Great looking force!


----------



## Bayonet (Aug 13, 2010)

Gleaming looking force there mate. It's a good inspiration to my slowly coming together Wolves.


----------



## jd579 (May 8, 2010)

Cheers man, i look forward to seeing your wolves.


----------



## aquatic_foible (Mar 17, 2010)

The army shot looks very impressive, sir. And don't sell the army, you'll regret it down the road [I know I did in the past!]...


----------



## Dagmire (Oct 9, 2008)

This army looks fantastic. Absolutly amazing job hunny.
Was great to watch it grow from 1 pack to a whole force. What can we expect next?


----------



## jd579 (May 8, 2010)

*Continued*

Ok its been a while since I last posted anything but I have been trying to come up with a colour scheme for my Tyranid army which I am hoping to start soon, I have however got a pack of blood claws to paint and a few wolf guard in power armour as well as hopefully a wolf priest in terminator armour and 2 land speeders which are nearly done before i start the Nids so watch this space, anyway this is the start of my Blood claws which will number 14 in total.They are missing their transfers on their left shoulder pad but wont take long to do when i get them.


----------



## Hammer49 (Feb 12, 2011)

Nice start to your bloodclaws. I like the weathering as it certainly gives the feel that they have been in the wars.


----------



## jd579 (May 8, 2010)

Cheers man, put more of it on them than the grey hunters to keep with the crazy dudes feel.


----------



## demon bringer (Oct 14, 2008)

jd579 said:


> Yeah I was thinking on the same lines mate, was hoping originally to use skaven arms and green stuff patches of power armour on, however I went into GW today to have a look at some of the models and they are real puny, most un-wolflike. Want something that has a bit of meat to it so i can then greenstuff some claws on etc etc


Have you thought of using ork arms and GSing fur and armour on them? great job btw


----------



## jd579 (May 8, 2010)

Yeah, annoyingly enough I have seen some real good stuff using Chaos beserker bits, unfortunately its kind to late for my guys, although I may have a go in the future to see what I can come up with. Not thought of the ork arms though will have a look into that cheers.


----------



## jd579 (May 8, 2010)

*Speeders*

Ok here are my 2 speeders, unfortunately when I got them off ebay there were quite alot of bits missing off them, so I have had to model weapons onto them with what I could get away with, Dagmire was kind enough to give me 2 spare Immolator heavy flamers that he had spare from his sisters, I modelled this onto the bottom as you can see, the Multi melta is gonna require some creative thinking with the two heavy bolters that I have and some melta gun parts which are still a work in progress at the mo, I will post those up when I get them done, but for now these will do, I think they work ok as heavy flamers, but will let you guys decide.


----------



## Hammer49 (Feb 12, 2011)

Landspeeders are looking good. The heavy flamers look fine.


----------



## demon bringer (Oct 14, 2008)

jd579 said:


> Ok here are my 2 speeders, unfortunately when I got them off ebay there were quite alot of bits missing off them, so I have had to model weapons onto them with what I could get away with, Dagmire was kind enough to give me 2 spare Immolator heavy flamers that he had spare from his sisters, I modelled this onto the bottom as you can see, the Multi melta is gonna require some creative thinking with the two heavy bolters that I have and some melta gun parts which are still a work in progress at the mo, I will post those up when I get them done, but for now these will do, I think they work ok as heavy flamers, but will let you guys decide.

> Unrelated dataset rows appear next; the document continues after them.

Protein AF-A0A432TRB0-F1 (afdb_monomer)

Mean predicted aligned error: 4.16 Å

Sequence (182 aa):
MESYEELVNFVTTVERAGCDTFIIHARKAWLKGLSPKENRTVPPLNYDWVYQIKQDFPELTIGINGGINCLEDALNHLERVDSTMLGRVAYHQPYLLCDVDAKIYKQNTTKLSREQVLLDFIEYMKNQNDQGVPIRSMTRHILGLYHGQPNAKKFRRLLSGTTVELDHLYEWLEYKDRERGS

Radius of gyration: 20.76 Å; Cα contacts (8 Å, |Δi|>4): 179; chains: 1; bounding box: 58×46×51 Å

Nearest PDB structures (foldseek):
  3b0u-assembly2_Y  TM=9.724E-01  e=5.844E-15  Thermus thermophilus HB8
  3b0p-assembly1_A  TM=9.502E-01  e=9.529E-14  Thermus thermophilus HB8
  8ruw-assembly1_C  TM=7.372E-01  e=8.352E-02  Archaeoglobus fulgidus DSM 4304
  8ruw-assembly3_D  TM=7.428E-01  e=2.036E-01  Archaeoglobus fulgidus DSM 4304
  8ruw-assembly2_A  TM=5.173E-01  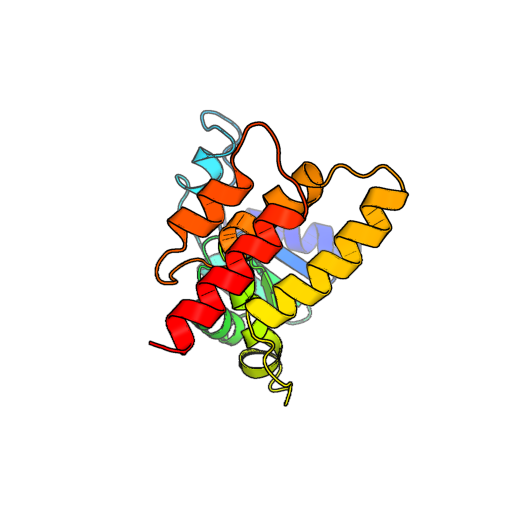e=1.343E-01  Archaeoglobus fulgidus DSM 4304

Structur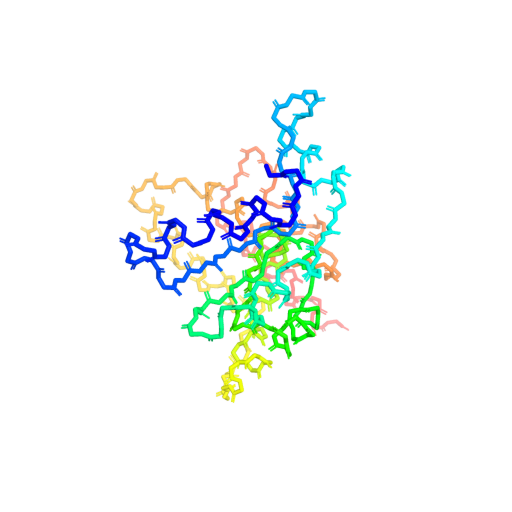e (mmCIF, N/CA/C/O backbone):
data_AF-A0A432TRB0-F1
#
_entry.id   AF-A0A432TRB0-F1
#
loop_
_atom_site.group_PDB
_atom_site.id
_atom_site.type_symbol
_atom_site.label_atom_id
_atom_site.label_alt_id
_atom_site.label_comp_id
_atom_site.label_asym_id
_atom_site.label_entity_id
_atom_site.label_seq_id
_atom_site.pdbx_PDB_ins_code
_atom_site.Cartn_x
_atom_site.Cartn_y
_atom_site.Cartn_z
_atom_site.occupancy
_atom_site.B_iso_or_equiv
_atom_site.auth_seq_id
_atom_site.auth_comp_id
_atom_site.auth_asym_id
_atom_site.auth_atom_id
_atom_site.pdbx_PDB_model_num
ATOM 1 N N . MET A 1 1 ? -15.232 14.414 12.896 1.00 74.44 1 MET A N 1
ATOM 2 C CA . MET A 1 1 ? -14.896 13.607 14.077 1.00 74.44 1 MET A CA 1
ATOM 3 C C . MET A 1 1 ? -13.845 14.346 14.857 1.00 74.44 1 MET A C 1
ATOM 5 O O . MET A 1 1 ? -12.675 14.332 14.479 1.00 74.44 1 MET A O 1
ATOM 9 N N . GLU A 1 2 ? -14.282 15.049 15.889 1.00 83.25 2 GLU A N 1
ATOM 10 C CA . GLU A 1 2 ? -13.422 15.837 16.752 1.00 83.25 2 GLU A CA 1
ATOM 11 C C . GLU A 1 2 ? -13.025 15.112 18.037 1.00 83.25 2 GLU A C 1
ATOM 13 O O . GLU A 1 2 ? -11.915 15.351 18.521 1.00 83.25 2 GLU A O 1
ATOM 18 N N . SER A 1 3 ? -13.829 14.150 18.497 1.00 93.19 3 SER A N 1
ATOM 19 C CA . SER A 1 3 ? -13.592 13.341 19.699 1.00 93.19 3 SER A CA 1
ATOM 20 C C . SER A 1 3 ? -13.648 11.831 19.424 1.00 93.19 3 SER A C 1
ATOM 22 O O . SER A 1 3 ? -14.119 11.388 18.374 1.00 93.19 3 SER A O 1
ATOM 24 N N . TYR A 1 4 ? -13.164 11.044 20.389 1.00 96.31 4 TYR A N 1
ATOM 25 C CA . TYR A 1 4 ? -13.282 9.585 20.364 1.00 96.31 4 TYR A CA 1
ATOM 26 C C . TYR A 1 4 ? -14.751 9.139 20.424 1.00 96.31 4 TYR A C 1
ATOM 28 O O . TYR A 1 4 ? -15.165 8.256 19.683 1.00 96.31 4 TYR A O 1
ATOM 36 N N . GLU A 1 5 ? -15.565 9.817 21.233 1.00 97.25 5 GLU A N 1
ATOM 37 C CA . GLU A 1 5 ? -17.002 9.556 21.359 1.00 97.25 5 GLU A CA 1
ATOM 38 C C . GLU A 1 5 ? -17.745 9.716 20.022 1.00 97.25 5 GLU A C 1
ATOM 40 O O . GLU A 1 5 ? -18.594 8.899 19.676 1.00 97.25 5 GLU A O 1
ATOM 45 N N . GLU A 1 6 ? -17.386 10.718 19.211 1.00 96.00 6 GLU A N 1
ATOM 46 C CA . GLU A 1 6 ? -17.946 10.864 17.862 1.00 96.00 6 GLU A CA 1
ATOM 47 C C . GLU A 1 6 ? -17.585 9.685 16.945 1.00 96.00 6 GLU A C 1
ATOM 49 O O . GLU A 1 6 ? -18.411 9.273 16.128 1.00 96.00 6 GLU A O 1
ATOM 54 N N . LEU A 1 7 ? -16.370 9.136 17.069 1.00 96.81 7 LEU A N 1
ATOM 55 C CA . LEU A 1 7 ? -15.952 7.948 16.320 1.00 96.81 7 LEU A CA 1
ATOM 56 C C . LEU A 1 7 ? -16.743 6.711 16.767 1.00 96.81 7 LEU A C 1
ATOM 58 O O . LEU A 1 7 ? -17.255 5.989 15.914 1.00 96.81 7 LEU A O 1
ATOM 62 N N . VAL A 1 8 ? -16.908 6.506 18.076 1.00 98.19 8 VAL A N 1
ATOM 63 C CA . VAL A 1 8 ? -17.720 5.415 18.648 1.00 98.19 8 VAL A CA 1
ATOM 64 C C . VAL A 1 8 ? -19.171 5.498 18.170 1.00 98.19 8 VAL A C 1
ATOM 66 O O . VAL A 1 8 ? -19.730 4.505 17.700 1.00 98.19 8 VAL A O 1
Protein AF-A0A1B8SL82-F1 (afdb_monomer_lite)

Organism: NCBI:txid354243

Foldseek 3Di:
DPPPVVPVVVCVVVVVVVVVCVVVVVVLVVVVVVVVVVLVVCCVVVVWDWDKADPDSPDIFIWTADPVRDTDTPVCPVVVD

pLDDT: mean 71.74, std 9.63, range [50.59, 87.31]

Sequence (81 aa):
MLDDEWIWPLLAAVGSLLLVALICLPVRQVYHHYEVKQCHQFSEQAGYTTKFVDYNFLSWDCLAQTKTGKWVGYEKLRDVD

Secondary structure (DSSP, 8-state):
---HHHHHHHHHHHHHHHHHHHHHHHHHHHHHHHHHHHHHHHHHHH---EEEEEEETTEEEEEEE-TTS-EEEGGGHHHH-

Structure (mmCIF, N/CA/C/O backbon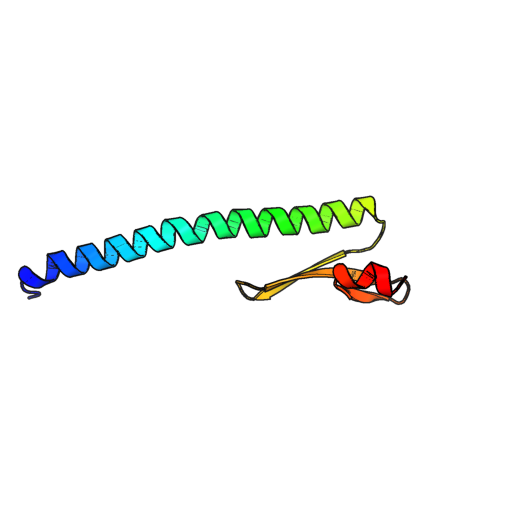e):
data_AF-A0A1B8SL82-F1
#
_entry.id   AF-A0A1B8SL82-F1
#
loop_
_atom_site.group_PDB
_atom_site.id
_atom_site.type_symbol
_atom_site.label_atom_id
_atom_site.label_alt_id
_atom_site.label_comp_id
_atom_site.label_asym_id
_atom_site.label_entity_id
_atom_site.label_seq_id
_atom_site.pdbx_PDB_ins_code
_atom_site.Cartn_x
_atom_site.Cartn_y
_atom_site.Cartn_z
_atom_site.occupancy
_atom_site.B_iso_or_equiv
_atom_site.auth_seq_id
_atom_site.auth_comp_id
_atom_site.auth_asym_id
_atom_site.auth_atom_id
_atom_site.pdbx_PDB_model_num
ATOM 1 N N . MET A 1 1 ? 31.153 -16.314 -33.268 1.00 52.78 1 MET A N 1
ATOM 2 C CA . MET A 1 1 ? 31.294 -14.846 -33.324 1.00 52.78 1 MET A CA 1
ATOM 3 C C . MET A 1 1 ? 29.893 -14.295 -33.471 1.00 52.78 1 MET A C 1
ATOM 5 O O . MET A 1 1 ? 29.158 -14.850 -34.273 1.00 52.78 1 MET A O 1
ATOM 9 N N . LEU A 1 2 ? 29.483 -13.333 -32.641 1.00 54.66 2 LEU A N 1
ATOM 10 C CA . LEU A 1 2 ? 28.287 -12.552 -32.965 1.00 54.66 2 LEU A CA 1
ATOM 11 C C . LEU A 1 2 ? 28.668 -11.690 -34.171 1.00 54.66 2 LEU A C 1
ATOM 13 O O . LEU A 1 2 ? 29.660 -10.970 -34.078 1.00 54.66 2 LEU A O 1
ATOM 17 N N . ASP A 1 3 ? 27.939 -11.806 -35.277 1.00 61.22 3 ASP A N 1
ATOM 18 C CA . ASP A 1 3 ? 28.130 -10.926 -36.430 1.00 61.22 3 ASP A CA 1
ATOM 19 C C . ASP A 1 3 ? 27.826 -9.475 -36.032 1.00 61.22 3 ASP A C 1
ATOM 21 O O . ASP A 1 3 ? 26.851 -9.208 -35.319 1.00 61.22 3 ASP A O 1
ATOM 25 N N . ASP A 1 4 ? 28.658 -8.538 -36.499 1.00 66.25 4 ASP A N 1
ATOM 26 C CA . ASP A 1 4 ? 28.577 -7.104 -36.175 1.00 66.25 4 ASP A CA 1
ATOM 27 C C . ASP A 1 4 ? 27.198 -6.489 -36.491 1.00 66.25 4 ASP A C 1
ATOM 29 O O . ASP A 1 4 ? 26.779 -5.519 -35.855 1.00 66.25 4 ASP A O 1
ATOM 33 N N . GLU A 1 5 ? 26.443 -7.093 -37.415 1.00 71.31 5 GLU A N 1
ATOM 34 C CA . GLU A 1 5 ? 25.071 -6.701 -37.763 1.00 71.31 5 GLU A CA 1
ATOM 35 C C . GLU A 1 5 ? 24.081 -6.830 -36.597 1.00 71.31 5 GLU A C 1
ATOM 37 O O . GLU A 1 5 ? 23.115 -6.069 -36.520 1.00 71.31 5 GLU A O 1
ATOM 42 N N . TRP A 1 6 ? 24.320 -7.747 -35.656 1.00 67.50 6 TRP A N 1
ATOM 43 C CA . TRP A 1 6 ? 23.417 -7.980 -34.526 1.00 67.50 6 TRP A CA 1
ATOM 44 C C . TRP A 1 6 ? 23.769 -7.153 -33.292 1.00 67.50 6 TRP A C 1
ATOM 46 O O . TRP A 1 6 ? 22.927 -7.000 -32.411 1.00 67.50 6 TRP A O 1
ATOM 56 N N . ILE A 1 7 ? 24.971 -6.575 -33.223 1.00 73.50 7 ILE A N 1
ATOM 57 C CA . ILE A 1 7 ? 25.446 -5.828 -32.048 1.00 73.50 7 ILE A CA 1
ATOM 58 C C . ILE A 1 7 ? 24.628 -4.545 -31.846 1.00 73.50 7 ILE A C 1
ATOM 60 O O . ILE A 1 7 ? 24.190 -4.245 -30.733 1.00 73.50 7 ILE A O 1
ATOM 64 N N . TRP A 1 8 ? 24.363 -3.812 -32.926 1.00 75.06 8 TRP A N 1
ATOM 65 C CA . TRP A 1 8 ? 23.607 -2.559 -32.897 1.00 75.06 8 TRP A CA 1
ATOM 66 C C . TRP A 1 8 ? 22.142 -2.706 -32.448 1.00 75.06 8 TRP A C 1
ATOM 68 O O . TRP A 1 8 ? 21.737 -1.972 -31.540 1.00 75.06 8 TRP A O 1
ATOM 78 N N . PRO A 1 9 ? 21.335 -3.639 -32.992 1.00 77.81 9 PRO A N 1
ATOM 79 C CA . PRO A 1 9 ? 19.965 -3.840 -32.518 1.00 77.81 9 PRO A CA 1
ATOM 80 C C . PRO A 1 9 ? 19.910 -4.369 -31.078 1.00 77.81 9 PRO A C 1
ATOM 82 O O . PRO A 1 9 ? 19.007 -3.994 -30.329 1.00 77.81 9 PRO A O 1
ATOM 85 N N . LEU A 1 10 ? 20.891 -5.172 -30.648 1.00 77.50 10 LEU A N 1
ATOM 86 C CA . LEU A 1 10 ? 20.966 -5.652 -29.263 1.00 77.50 10 LEU A CA 1
ATOM 87 C C . LEU A 1 10 ? 21.262 -4.507 -28.285 1.00 77.50 10 LEU A C 1
ATOM 89 O O . LEU A 1 10 ? 20.597 -4.392 -27.256 1.00 77.50 10 LEU A O 1
ATOM 93 N N . LEU A 1 11 ? 22.195 -3.614 -28.630 1.00 78.62 11 LEU A N 1
ATOM 94 C CA . LEU A 1 11 ? 22.479 -2.407 -27.847 1.00 78.62 11 LEU A CA 1
ATOM 95 C C . LEU A 1 11 ? 21.267 -1.466 -27.782 1.00 78.62 11 LEU A C 1
ATOM 97 O O . LEU A 1 11 ? 20.977 -0.926 -26.715 1.00 78.62 11 LEU A O 1
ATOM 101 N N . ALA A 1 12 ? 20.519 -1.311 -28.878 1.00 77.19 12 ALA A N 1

they look good i like what you've done with the weapons


----------



## TheReverend (Dec 2, 2007)

some great stuff on here! Especially those blood claws 

Rev


----------



## jd579 (May 8, 2010)

Cheers Rev, much appreciated comments from a fellow son of Fenris.


----------



## Bane_of_Kings (Oct 28, 2009)

Nice work on the wolves .


----------



## Grins1878 (May 10, 2010)

I was going to do a plog of my space wolves at some point, however seeing yours makes mine look far inferior! haha  Good job man


----------



## jd579 (May 8, 2010)

Cheers mate, would like to see your wolves though.


----------



## jd579 (May 8, 2010)

*ongoing work load!!!!!*

Ok the ongoing wolf saga continues, realising that I really need some close quarter power I have decided to do my wolf guard, but rather than just make them look like the rest of my troops I have deployed the green stuff in an attempt to give them some wolf pelts, see what ya think, also note the combi weapons as well, because of a problem trying to buy Multi meltas for my speeders I decided to cut my loses and make my own using some moulding stuff and yet more green stuff, I have made 2 but they are both the same hence only one picture.


----------



## Bane_of_Kings (Oct 28, 2009)

Awesome stuff .


----------



## demon bringer (Oct 14, 2008)

good stuff man. liking the wolf pelts


----------



## Hammer49 (Feb 12, 2011)

Nice work. The greenstuff work looks very good & nicely painted.


----------



## Khorne's Fist (Jul 18, 2008)

Love the WG. Well done.


----------



## jd579 (May 8, 2010)

Cheers all many thanks:biggrin:


----------



## TheReverend (Dec 2, 2007)

Liking the cloaks!! Lovely job 

Rev


----------



## jd579 (May 8, 2010)

*Nmm*

I have been building up the courage to have a go at some none metallic metal and have had a really nice model from Scribor miniatures for quite a while and thought it was about time I had a wolf Lord on foot and the time has come to paint him, I really want to take my time over him and stretch my painting skills to the limit to see what happens with some tequniques that are out of my comfort zone, here is the result so far.


----------



## demon bringer (Oct 14, 2008)

jd579 said:


> I have been building up the courage to have a go at some none metallic metal and have had a really nice model from Scribor miniatures for quite a while and thought it was about time I had a wolf Lord on foot and the time has come to paint him, I really want to take my time over him and stretch my painting skills to the limit to see what happens with some tequniques that are out of my comfort zone, here is the result so far.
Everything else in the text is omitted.